# NVMe HBA Adapters



## Phishfry (Feb 21, 2019)

I got my tax refund and I want to get me an enterprise NVMe setup with four 960GB Samsung 2.5" U.2 drives.
Looking at an SuperMicro HBA controller.


			AOC-SLG3-4E4T | Add-on Cards | Accessories | Products - Super Micro Computer, Inc.
		


Not alot of options on the market. This controller uses an OCuLink cable type. 
Some others (LSI-Tri mode) use a SAS3 type conector (SFF-8639).
Some have a PLX controller, some don't.

What are you using for an NVMe HBA controller?

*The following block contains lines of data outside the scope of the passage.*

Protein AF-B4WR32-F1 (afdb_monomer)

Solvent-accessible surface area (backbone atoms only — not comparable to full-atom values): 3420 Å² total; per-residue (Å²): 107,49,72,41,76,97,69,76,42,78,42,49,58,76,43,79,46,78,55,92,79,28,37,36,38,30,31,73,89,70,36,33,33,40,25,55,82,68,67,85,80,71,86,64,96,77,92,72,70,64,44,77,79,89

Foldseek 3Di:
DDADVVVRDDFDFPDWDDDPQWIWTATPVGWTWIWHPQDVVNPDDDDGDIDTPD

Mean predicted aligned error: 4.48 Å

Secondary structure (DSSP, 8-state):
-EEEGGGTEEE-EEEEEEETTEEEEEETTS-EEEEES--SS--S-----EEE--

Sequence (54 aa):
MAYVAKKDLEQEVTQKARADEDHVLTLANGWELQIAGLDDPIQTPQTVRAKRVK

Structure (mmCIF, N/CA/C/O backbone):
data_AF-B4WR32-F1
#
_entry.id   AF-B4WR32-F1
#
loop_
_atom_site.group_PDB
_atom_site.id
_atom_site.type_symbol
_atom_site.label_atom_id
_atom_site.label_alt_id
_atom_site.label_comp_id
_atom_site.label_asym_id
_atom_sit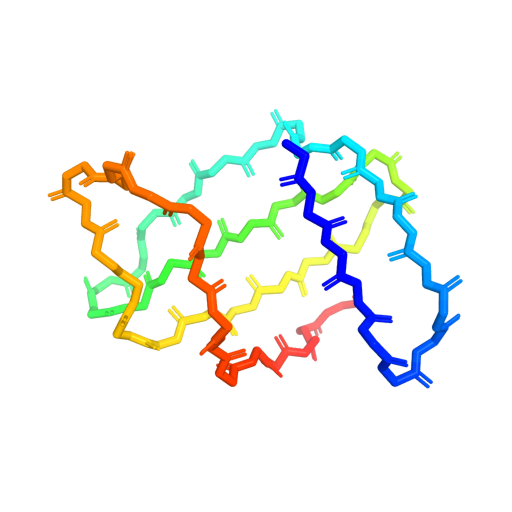e.label_entity_id
_atom_site.label_seq_id
_atom_site.pdbx_PDB_ins_code
_atom_site.Cartn_x
_atom_site.Cartn_y
_atom_site.Cartn_z
_atom_site.occupancy
_atom_site.B_iso_or_equiv
_atom_site.auth_seq_id
_atom_site.auth_comp_id
_atom_site.auth_asym_id
_atom_site.auth_atom_id
_atom_site.pdbx_PDB_model_num
ATOM 1 N N . MET A 1 1 ? -7.909 2.645 -0.229 1.00 85.69 1 MET A N 1
ATOM 2 C CA . MET A 1 1 ? -7.295 2.662 1.115 1.00 85.69 1 MET A CA 1
ATOM 3 C C . MET A 1 1 ? -6.176 1.635 1.143 1.00 85.69 1 MET A C 1
ATOM 5 O O . MET A 1 1 ? -6.270 0.653 0.415 1.00 85.69 1 MET A O 1
ATOM 9 N N . ALA A 1 2 ? -5.117 1.881 1.903 1.00 87.75 2 ALA A N 1
ATOM 10 C CA . ALA A 1 2 ? -3.977 0.990 2.059 1.00 87.75 2 ALA A CA 1
ATOM 11 C C . ALA A 1 2 ? -3.582 0.920 3.537 1.00 87.75 2 ALA A C 1
ATOM 13 O O . ALA A 1 2 ? -3.602 1.931 4.238 1.00 87.75 2 ALA A O 1
ATOM 14 N N . TYR A 1 3 ? -3.201 -0.274 3.983 1.00 91.06 3 TYR A N 1
ATOM 15 C CA . TYR A 1 3 ? -2.760 -0.532 5.347 1.00 91.06 3 TYR A CA 1
ATOM 16 C C . TYR A 1 3 ? -1.276 -0.914 5.365 1.00 91.06 3 TYR A C 1
ATOM 18 O O . TYR A 1 3 ? -0.840 -1.837 4.673 1.00 91.06 3 TYR A O 1
ATOM 26 N N . VAL A 1 4 ? -0.486 -0.199 6.165 1.00 88.56 4 VAL A N 1
ATOM 27 C CA . VAL A 1 4 ? 0.955 -0.399 6.335 1.00 88.56 4 VAL A CA 1
ATOM 28 C C . VAL A 1 4 ? 1.208 -1.109 7.662 1.00 88.56 4 VAL A C 1
ATOM 30 O O . VAL A 1 4 ? 1.448 -0.475 8.688 1.00 88.56 4 VAL A O 1
ATOM 33 N N . ALA A 1 5 ? 1.238 -2.442 7.625 1.00 87.44 5 ALA A N 1
ATOM 34 C CA . ALA A 1 5 ? 1.380 -3.289 8.814 1.00 87.44 5 ALA A CA 1
ATOM 35 C C . ALA A 1 5 ? 2.603 -2.951 9.688 1.00 87.44 5 ALA A C 1
ATOM 37 O O . ALA A 1 5 ? 2.515 -2.933 10.909 1.00 87.44 5 A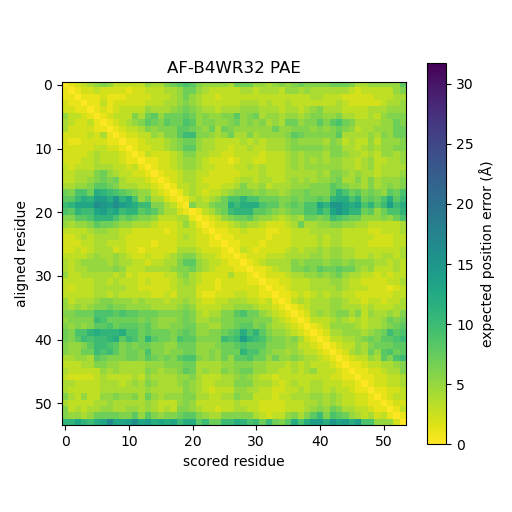LA A O 1
ATOM 38 N N . LYS A 1 6 ? 3.753 -2.613 9.083 1.00 87.50 6 LYS A N 1
ATOM 39 C CA . LYS A 1 6 ? 4.983 -2.269 9.831 1.00 87.50 6 LYS A CA 1
ATOM 40 C C . LYS A 1 6 ? 4.828 -1.023 10.715 1.00 87.50 6 LYS A C 1
ATOM 42 O O . LYS A 1 6 ? 5.634 -0.809 11.620 1.00 87.50 6 LYS A O 1
ATOM 47 N N . LYS A 1 7 ? 3.870 -0.157 10.397 1.00 87.62 7 LYS A N 1
ATOM 48 C CA . LYS A 1 7 ? 3.637 1.116 11.081 1.00 87.62 7 LYS A CA 1
ATOM 49 C C . LYS A 1 7 ? 2.260 1.188 11.729 1.00 87.62 7 LYS A C 1
ATOM 51 O O . LYS A 1 7 ? 1.956 2.244 12.267 1.00 87.62 7 LYS A O 1
ATOM 56 N N . ASP A 1 8 ? 1.496 0.094 11.677 1.00 90.62 8 ASP A N 1
ATOM 57 C CA . ASP A 1 8 ? 0.110 0.022 12.146 1.00 90.62 8 ASP A CA 1
ATOM 58 C C . ASP A 1 8 ? -0.720 1.214 11.637 1.00 90.62 8 ASP A C 1
ATOM 60 O O . ASP A 1 8 ? -1.369 1.932 12.392 1.00 90.62 8 ASP A O 1
ATOM 64 N N . LEU A 1 9 ? -0.584 1.508 10.337 1.00 89.75 9 LEU A N 1
ATOM 65 C CA . LEU A 1 9 ? -1.085 2.743 9.737 1.00 89.75 9 LEU A CA 1
ATOM 66 C C . LEU A 1 9 ? -2.026 2.445 8.572 1.00 89.75 9 LEU A C 1
ATOM 68 O O . LEU A 1 9 ? -1.593 1.929 7.543 1.00 89.75 9 LEU A O 1
ATOM 72 N N . GLU A 1 10 ? -3.285 2.848 8.704 1.00 90.38 10 GLU A N 1
ATOM 73 C CA . GLU A 1 10 ? -4.266 2.842 7.621 1.00 90.38 10 GLU A CA 1
ATOM 74 C C . GLU A 1 10 ? -4.400 4.242 7.022 1.00 90.38 10 GLU A C 1
ATOM 76 O O . GLU A 1 10 ? -4.533 5.222 7.755 1.00 90.38 10 GLU A O 1
ATOM 81 N N . GLN A 1 11 ? -4.333 4.345 5.693 1.00 92.25 11 GLN A N 1
ATOM 82 C CA . GLN A 1 11 ? -4.511 5.612 4.989 1.00 92.25 11 GLN A CA 1
ATOM 83 C C . GLN A 1 11 ? -5.275 5.469 3.679 1.00 92.25 11 GLN A C 1
ATOM 85 O O . GLN A 1 11 ? -5.242 4.444 2.991 1.00 92.25 11 GLN A O 1
ATOM 90 N N . GLU A 1 12 ? -5.929 6.556 3.284 1.00 90.44 12 GLU A N 1
ATOM 91 C CA . GLU A 1 12 ? -6.515 6.665 1.958 1.00 90.44 12 GLU A CA 1
ATOM 92 C C . GLU A 1 12 ? -5.423 6.797 0.885 1.00 90.44 12 GLU A C 1
ATOM 94 O O . GLU A 1 12 ? -4.381 7.420 1.097 1.00 90.44 12 GLU A O 1
ATOM 99 N N . VAL A 1 13 ? -5.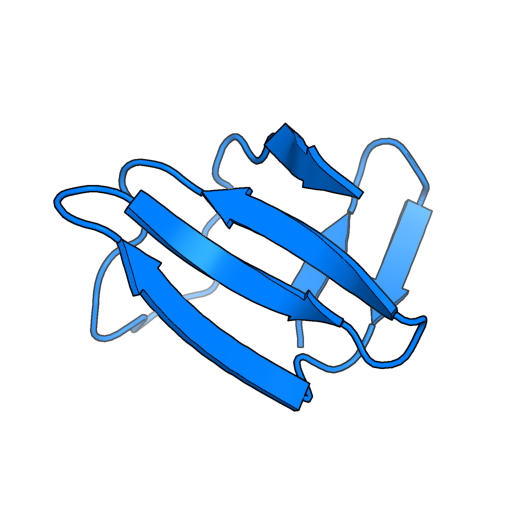658 6.169 -0.271 1.00 89.38 13 VAL A N 1
ATOM 100 C CA . VAL A 1 13 ? -4.754 6.236 -1.426 1.00 89.38 13 VAL A CA 1
ATOM 101 C C . VAL A 1 13 ? -5.268 7.353 -2.317 1.00 89.38 13 VAL A C 1
ATOM 103 O O . VAL A 1 13 ? -6.337 7.210 -2.906 1.00 89.38 13 VAL A O 1
ATOM 106 N N . THR A 1 14 ? -4.520 8.445 -2.401 1.00 90.75 14 THR A N 1
ATOM 107 C CA . THR A 1 14 ? -4.900 9.641 -3.164 1.00 90.75 14 THR A CA 1
ATOM 108 C C . THR A 1 14 ? -4.425 9.575 -4.608 1.00 90.75 14 THR A C 1
ATOM 110 O O . THR A 1 14 ? -5.047 10.168 -5.486 1.00 90.75 14 THR A O 1
ATOM 113 N N . GLN A 1 15 ? -3.353 8.827 -4.882 1.00 88.44 15 GLN A N 1
ATOM 114 C CA . GLN A 1 15 ? -2.824 8.665 -6.232 1.00 88.44 15 GLN A CA 1
ATOM 115 C C . GLN A 1 15 ? -2.318 7.245 -6.465 1.00 88.44 15 GLN A C 1
ATOM 117 O O . GLN A 1 15 ? -1.794 6.593 -5.561 1.00 88.44 15 GLN A O 1
ATOM 122 N N . LYS A 1 16 ? -2.468 6.775 -7.703 1.00 86.62 16 LYS A N 1
ATOM 123 C CA . LYS A 1 16 ? -1.888 5.523 -8.185 1.00 86.62 16 LYS A CA 1
ATOM 124 C C . LYS A 1 16 ? -1.141 5.819 -9.476 1.00 86.62 16 LYS A C 1
ATOM 126 O O . LYS A 1 16 ? -1.730 6.361 -10.407 1.00 86.62 16 LYS A O 1
ATOM 131 N N . ALA A 1 17 ? 0.131 5.470 -9.524 1.00 86.88 17 ALA A N 1
ATOM 132 C CA . ALA A 1 17 ? 0.955 5.527 -10.716 1.00 86.88 17 ALA A CA 1
ATOM 133 C C . ALA A 1 17 ? 1.491 4.127 -11.014 1.00 86.88 17 ALA A C 1
ATOM 135 O O . ALA A 1 17 ? 1.735 3.335 -10.105 1.00 86.88 17 ALA A O 1
ATOM 136 N N . ARG A 1 18 ? 1.660 3.816 -12.295 1.00 80.81 18 ARG A N 1
ATOM 137 C CA . ARG A 1 18 ? 2.311 2.586 -12.739 1.00 80.81 18 ARG A CA 1
ATOM 138 C C . ARG A 1 18 ? 3.695 2.950 -13.255 1.00 80.81 18 ARG A C 1
ATOM 140 O O . ARG A 1 18 ? 3.806 3.820 -14.115 1.00 80.81 18 ARG A O 1
ATOM 147 N N . ALA A 1 19 ? 4.717 2.316 -12.705 1.00 75.81 19 ALA A N 1
ATOM 148 C CA . ALA A 1 19 ? 6.104 2.447 -13.116 1.00 75.81 19 ALA A CA 1
ATOM 149 C C . ALA A 1 19 ? 6.580 1.057 -13.552 1.00 75.81 19 ALA A C 1
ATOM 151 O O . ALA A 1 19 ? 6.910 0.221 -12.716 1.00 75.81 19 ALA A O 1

Planning on an Icy Dock for the cage.
https://www.icydock.com/goods.php?id=255


----------



## Phishfry (Feb 21, 2019)

I wonder if the NVMe driver can handle hot swaps.


----------



## olli@ (Feb 21, 2019)

Any reason you want U.2 instead of M.2? The latter is more compact and requires no cables. There are dual and quad M.2 PCIe cards that work fine with FreeBSD, e.g. search for “quad M.2” on Amazon. However, make sure you get a card that actually does support NVMe (there are also cheap ones that support only SATA/AHCI M.2). I also recommend to get a card that comes with a heatsink for the M.2 SSDs.

Personally I have the Samsung 970 Pro 1TB (M.2 NVMe SSD). I'm quite happy with the performance.
Here's a simple comparison that I made some time ago on stable/11 with diskinfo(8); it might be even better now since some improvements went into the nvme, nvd and nda drivers. According to the specs, the 970 Pro can do 3.5 GB/s read, 2.7 GB/s write and 500,000 IOPS.



diskseek time (ms)transfer (MB/s)IOPS*SATA HDD (3TB Hitachi)*24.985​149​180​*SATA SSD (OCZ Vertex-2)*0.142​253​32083​*NVMe SSD (Samsung 970 Pro M.2)*0.020​2324​147890​


----------



## olli@ (Feb 21, 2019)

Phishfry said:


> I wonder if the NVMe driver can handle hot swaps.


No, it can't.


----------



## Phishfry (Feb 21, 2019)

olli@ said:


> Any reason you want U.2 instead of M.2?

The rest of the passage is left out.